Being self-critical will also be an asset. We will not be good scientists until we are willing to defend energy work from the overly wishful thinking of some of its devotees. Correspondingly we can restrain the clinically minded from allowing our scope of practice to be defined by insurance companies.

We can develop energy curricula based in Western psychology, science and the wisdom traditions of the East. For instance, the chakras have tangible correlates with basic existential functions. For instance, no one should be graduating from massage school without classes in the role of heart in healing.

Finally, we can resist the tendency to identify health as a property of the individual. Let us combat the somewhat narcissistic, vitamin-pushing orientation of the so-called health magazines. Health is behavior, and it largely depends on how we treat one another, as well as how we treat ourselves.

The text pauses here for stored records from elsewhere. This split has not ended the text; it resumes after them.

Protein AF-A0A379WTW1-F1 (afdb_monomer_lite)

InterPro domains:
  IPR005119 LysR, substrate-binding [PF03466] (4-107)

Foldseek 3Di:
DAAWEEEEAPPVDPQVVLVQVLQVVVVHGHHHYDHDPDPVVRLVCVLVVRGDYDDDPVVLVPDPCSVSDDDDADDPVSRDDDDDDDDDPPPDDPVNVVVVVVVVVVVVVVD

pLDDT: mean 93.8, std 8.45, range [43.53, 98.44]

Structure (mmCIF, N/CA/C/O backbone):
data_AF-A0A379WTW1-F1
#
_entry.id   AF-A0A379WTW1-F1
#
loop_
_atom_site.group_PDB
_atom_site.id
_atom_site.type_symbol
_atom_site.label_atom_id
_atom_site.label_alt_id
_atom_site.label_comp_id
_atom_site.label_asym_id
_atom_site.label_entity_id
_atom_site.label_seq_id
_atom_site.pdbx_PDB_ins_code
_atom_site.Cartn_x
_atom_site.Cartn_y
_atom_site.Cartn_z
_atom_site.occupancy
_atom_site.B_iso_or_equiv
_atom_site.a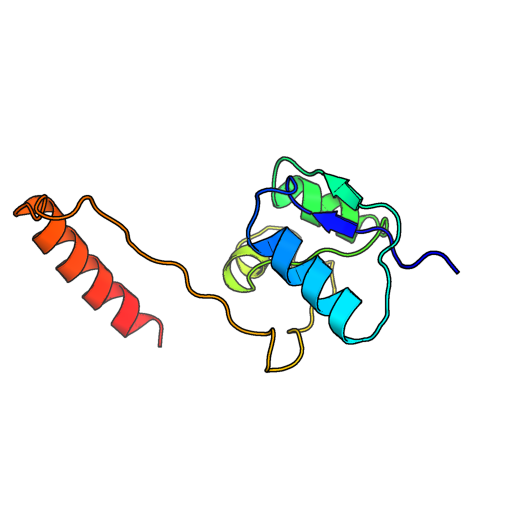uth_seq_id
_atom_site.auth_comp_id
_atom_site.auth_asym_id
_atom_site.auth_atom_id
_atom_site.pdbx_PDB_model_num
ATOM 1 N N . MET A 1 1 ? 21.647 -6.950 -13.659 1.00 43.53 1 MET A N 1
ATOM 2 C CA . MET A 1 1 ? 20.605 -5.994 -14.086 1.00 43.53 1 MET A CA 1
ATOM 3 C C . MET A 1 1 ? 20.023 -5.406 -12.817 1.00 43.53 1 MET A C 1
ATOM 5 O O . MET A 1 1 ? 19.574 -6.187 -11.991 1.00 43.53 1 MET A O 1
ATOM 9 N N . ASN A 1 2 ? 20.114 -4.092 -12.608 1.00 59.06 2 ASN A N 1
ATOM 10 C CA . ASN A 1 2 ? 19.428 -3.466 -11.474 1.00 59.06 2 ASN A CA 1
ATOM 11 C C . ASN A 1 2 ? 17.926 -3.453 -11.780 1.00 59.06 2 ASN A C 1
ATOM 13 O O . ASN A 1 2 ? 17.545 -3.094 -12.894 1.00 59.06 2 ASN A O 1
ATOM 17 N N . GLY A 1 3 ? 17.100 -3.891 -10.827 1.00 77.50 3 GLY A N 1
ATOM 18 C CA . GLY A 1 3 ? 15.644 -3.784 -10.932 1.00 77.50 3 GLY A CA 1
ATOM 19 C C . GLY A 1 3 ? 15.180 -2.321 -10.957 1.00 77.50 3 GLY A C 1
ATOM 20 O O . GLY A 1 3 ? 15.986 -1.399 -10.834 1.00 77.50 3 GLY A O 1
ATOM 21 N N . TYR A 1 4 ? 13.875 -2.092 -11.098 1.00 86.38 4 TYR A N 1
ATOM 22 C CA . TYR A 1 4 ? 13.300 -0.743 -11.030 1.00 86.38 4 TYR A CA 1
ATOM 23 C C . TYR A 1 4 ? 13.588 -0.067 -9.682 1.00 86.38 4 TYR A C 1
ATOM 25 O O . TYR A 1 4 ? 13.557 -0.725 -8.638 1.00 86.38 4 TYR A O 1
ATOM 33 N N . ASN A 1 5 ? 13.827 1.250 -9.701 1.00 95.06 5 ASN A N 1
ATOM 34 C CA . ASN A 1 5 ? 13.872 2.056 -8.480 1.00 95.06 5 ASN A CA 1
ATOM 35 C C . ASN A 1 5 ? 12.518 2.002 -7.773 1.00 95.06 5 ASN A C 1
ATOM 37 O O . ASN A 1 5 ? 11.467 2.043 -8.421 1.00 95.06 5 ASN A O 1
ATOM 41 N N . ILE A 1 6 ? 12.548 1.938 -6.445 1.00 96.31 6 ILE A N 1
ATOM 42 C CA . ILE A 1 6 ? 11.344 1.846 -5.624 1.00 96.31 6 ILE A CA 1
ATOM 43 C C . ILE A 1 6 ? 11.213 3.065 -4.736 1.00 96.31 6 ILE A C 1
ATOM 45 O O . ILE A 1 6 ? 12.166 3.460 -4.075 1.00 96.31 6 ILE A O 1
ATOM 49 N N . TYR A 1 7 ? 10.001 3.597 -4.659 1.00 97.88 7 TYR A N 1
ATOM 50 C CA . TYR A 1 7 ? 9.617 4.655 -3.740 1.00 97.88 7 TYR A CA 1
ATOM 51 C C . TYR A 1 7 ? 8.770 4.045 -2.628 1.00 97.88 7 TYR A C 1
ATOM 53 O O . TYR A 1 7 ? 7.678 3.531 -2.865 1.00 97.88 7 TYR A O 1
ATOM 61 N N . ALA A 1 8 ? 9.291 4.059 -1.406 1.00 97.56 8 ALA A N 1
ATOM 62 C CA . ALA A 1 8 ? 8.657 3.425 -0.257 1.00 97.56 8 ALA A CA 1
ATOM 63 C C . ALA A 1 8 ? 8.885 4.257 1.004 1.00 97.56 8 ALA A C 1
ATOM 65 O O . ALA A 1 8 ? 9.785 5.085 1.061 1.00 97.56 8 ALA A O 1
ATOM 66 N N . PHE A 1 9 ? 8.098 4.033 2.052 1.00 96.88 9 PHE A N 1
ATOM 67 C CA . PHE A 1 9 ? 8.428 4.601 3.360 1.00 96.88 9 PHE A CA 1
ATOM 68 C C . PHE A 1 9 ? 9.707 3.973 3.940 1.00 96.88 9 PHE A C 1
ATOM 70 O O . PHE A 1 9 ? 10.221 2.963 3.456 1.00 96.88 9 PHE A O 1
ATOM 77 N N . ARG A 1 10 ? 10.197 4.557 5.033 1.00 93.75 10 ARG A N 1
ATOM 78 C CA . ARG A 1 10 ? 11.254 4.014 5.904 1.00 93.75 10 ARG A CA 1
ATOM 79 C C . ARG A 1 10 ? 11.098 2.519 6.214 1.00 93.75 10 ARG A C 1
ATOM 81 O O . ARG A 1 10 ? 9.985 2.005 6.335 1.00 93.75 10 ARG A O 1
ATOM 88 N N . ALA A 1 11 ? 12.225 1.829 6.399 1.00 87.62 11 ALA A N 1
ATOM 89 C CA . ALA A 1 11 ? 12.316 0.362 6.510 1.00 87.62 11 ALA A CA 1
ATOM 90 C C . ALA A 1 11 ? 11.445 -0.290 7.605 1.00 87.62 11 ALA A C 1
ATOM 92 O O . ALA A 1 11 ? 11.060 -1.453 7.497 1.00 87.62 11 ALA A O 1
ATOM 93 N N . ASN A 1 12 ? 11.084 0.441 8.663 1.00 86.44 12 ASN A N 1
ATOM 94 C CA . ASN A 1 12 ? 10.204 -0.082 9.711 1.00 86.44 12 ASN A CA 1
ATOM 95 C C . ASN A 1 12 ? 8.709 -0.089 9.318 1.00 86.44 12 ASN A C 1
ATOM 97 O O . ASN A 1 12 ? 7.888 -0.629 10.061 1.00 86.44 12 ASN A O 1
ATOM 101 N N . CYS A 1 13 ? 8.346 0.471 8.162 1.00 92.88 13 CYS A N 1
ATOM 102 C CA . CYS A 1 13 ? 7.001 0.393 7.605 1.00 92.88 13 CYS A CA 1
ATOM 103 C C . CYS A 1 13 ? 6.659 -1.051 7.200 1.00 92.88 13 CYS A C 1
ATOM 105 O O . CYS A 1 13 ? 7.434 -1.723 6.517 1.00 92.88 13 CYS A O 1
ATOM 107 N N . SER A 1 14 ? 5.477 -1.532 7.593 1.00 94.00 14 SER A N 1
ATOM 108 C CA . SER A 1 14 ? 4.977 -2.857 7.200 1.00 94.00 14 SER A CA 1
ATOM 109 C C . SER A 1 14 ? 4.849 -3.002 5.682 1.00 94.00 14 SER A C 1
ATOM 111 O O . SER A 1 14 ? 5.217 -4.044 5.149 1.00 94.00 14 SER A O 1
ATOM 113 N N . TYR A 1 15 ? 4.402 -1.958 4.979 1.00 95.19 15 TYR A N 1
ATOM 114 C CA . TYR A 1 15 ? 4.209 -1.994 3.526 1.00 95.19 15 TYR A CA 1
ATOM 115 C C . TYR A 1 15 ? 5.521 -2.101 2.750 1.00 95.19 15 TYR A C 1
ATOM 117 O O . TYR A 1 15 ? 5.575 -2.841 1.773 1.00 95.19 15 TYR A O 1
ATOM 125 N N . ARG A 1 16 ? 6.599 -1.448 3.208 1.00 95.50 16 ARG A N 1
ATOM 126 C CA . ARG A 1 16 ? 7.918 -1.613 2.582 1.00 95.50 16 ARG A CA 1
ATOM 127 C C . ARG A 1 16 ? 8.416 -3.047 2.708 1.00 95.50 16 ARG A C 1
ATOM 129 O O . ARG A 1 16 ? 8.758 -3.649 1.699 1.00 95.50 16 ARG A O 1
ATOM 136 N N . ARG A 1 17 ? 8.387 -3.612 3.919 1.00 95.12 17 ARG A N 1
ATOM 137 C CA . ARG A 1 17 ? 8.798 -5.008 4.143 1.00 95.12 17 ARG A CA 1
ATOM 138 C C . ARG A 1 17 ? 7.961 -5.990 3.332 1.00 95.12 17 ARG A C 1
ATOM 140 O O . ARG A 1 17 ? 8.494 -6.968 2.817 1.00 95.12 17 ARG A O 1
ATOM 147 N N . HIS A 1 18 ? 6.660 -5.728 3.206 1.00 96.38 18 HIS A N 1
ATOM 148 C CA . HIS A 1 18 ? 5.765 -6.517 2.362 1.00 96.38 18 HIS A CA 1
ATOM 149 C C . HIS A 1 18 ? 6.169 -6.447 0.887 1.00 96.38 18 HIS A C 1
ATOM 151 O O . HIS A 1 18 ? 6.250 -7.478 0.228 1.00 96.38 18 HIS A O 1
ATOM 157 N N . PHE A 1 19 ? 6.496 -5.252 0.388 1.00 95.56 19 PHE A N 1
ATOM 158 C CA . PHE A 1 19 ? 6.923 -5.073 -0.997 1.00 95.56 19 PHE A CA 1
ATOM 159 C C . PHE A 1 19 ? 8.286 -5.717 -1.278 1.00 95.56 19 PHE A C 1
ATOM 161 O O . PHE A 1 19 ? 8.439 -6.422 -2.269 1.00 95.56 19 PHE A O 1
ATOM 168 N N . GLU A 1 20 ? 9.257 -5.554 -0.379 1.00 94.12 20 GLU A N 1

We need to take the necessary steps to make this a healthy world.

 The Biology of Heaven on Earth

We are a dream that matter has had throughout eternity. With the miracle of human touch we effect the union of art and science, the integration of energy and structure in touch, and the conscious experience of ecstasy.  It is our responsibility to know the heavenly and earthly dreams that touch holds for us. And it is our job to make these dreams come true.

As William Blake said, “Art and science can not exist but in minutely organized particulars.” I hope that this essay acts as a call to action for all of us to even more imaginatively and systematically contribute to the art and science of being a human.

References

Field, Joanna. “An Experiment in Leisure”. New York: St. Martins Press, 1937.

Johnson, Robert. “Ecstasy: Understanding the Psychology of Joy”. San Francisco: Harper and Row, 1987.

Lauterstein, David. “The Deep Massage Book,” Taos, NM: Complementary Medicine Press, 2012.

Smith, Fritz. “Inner Bridges”.  Lake Worth, Fla.: Humanics Press, 1987.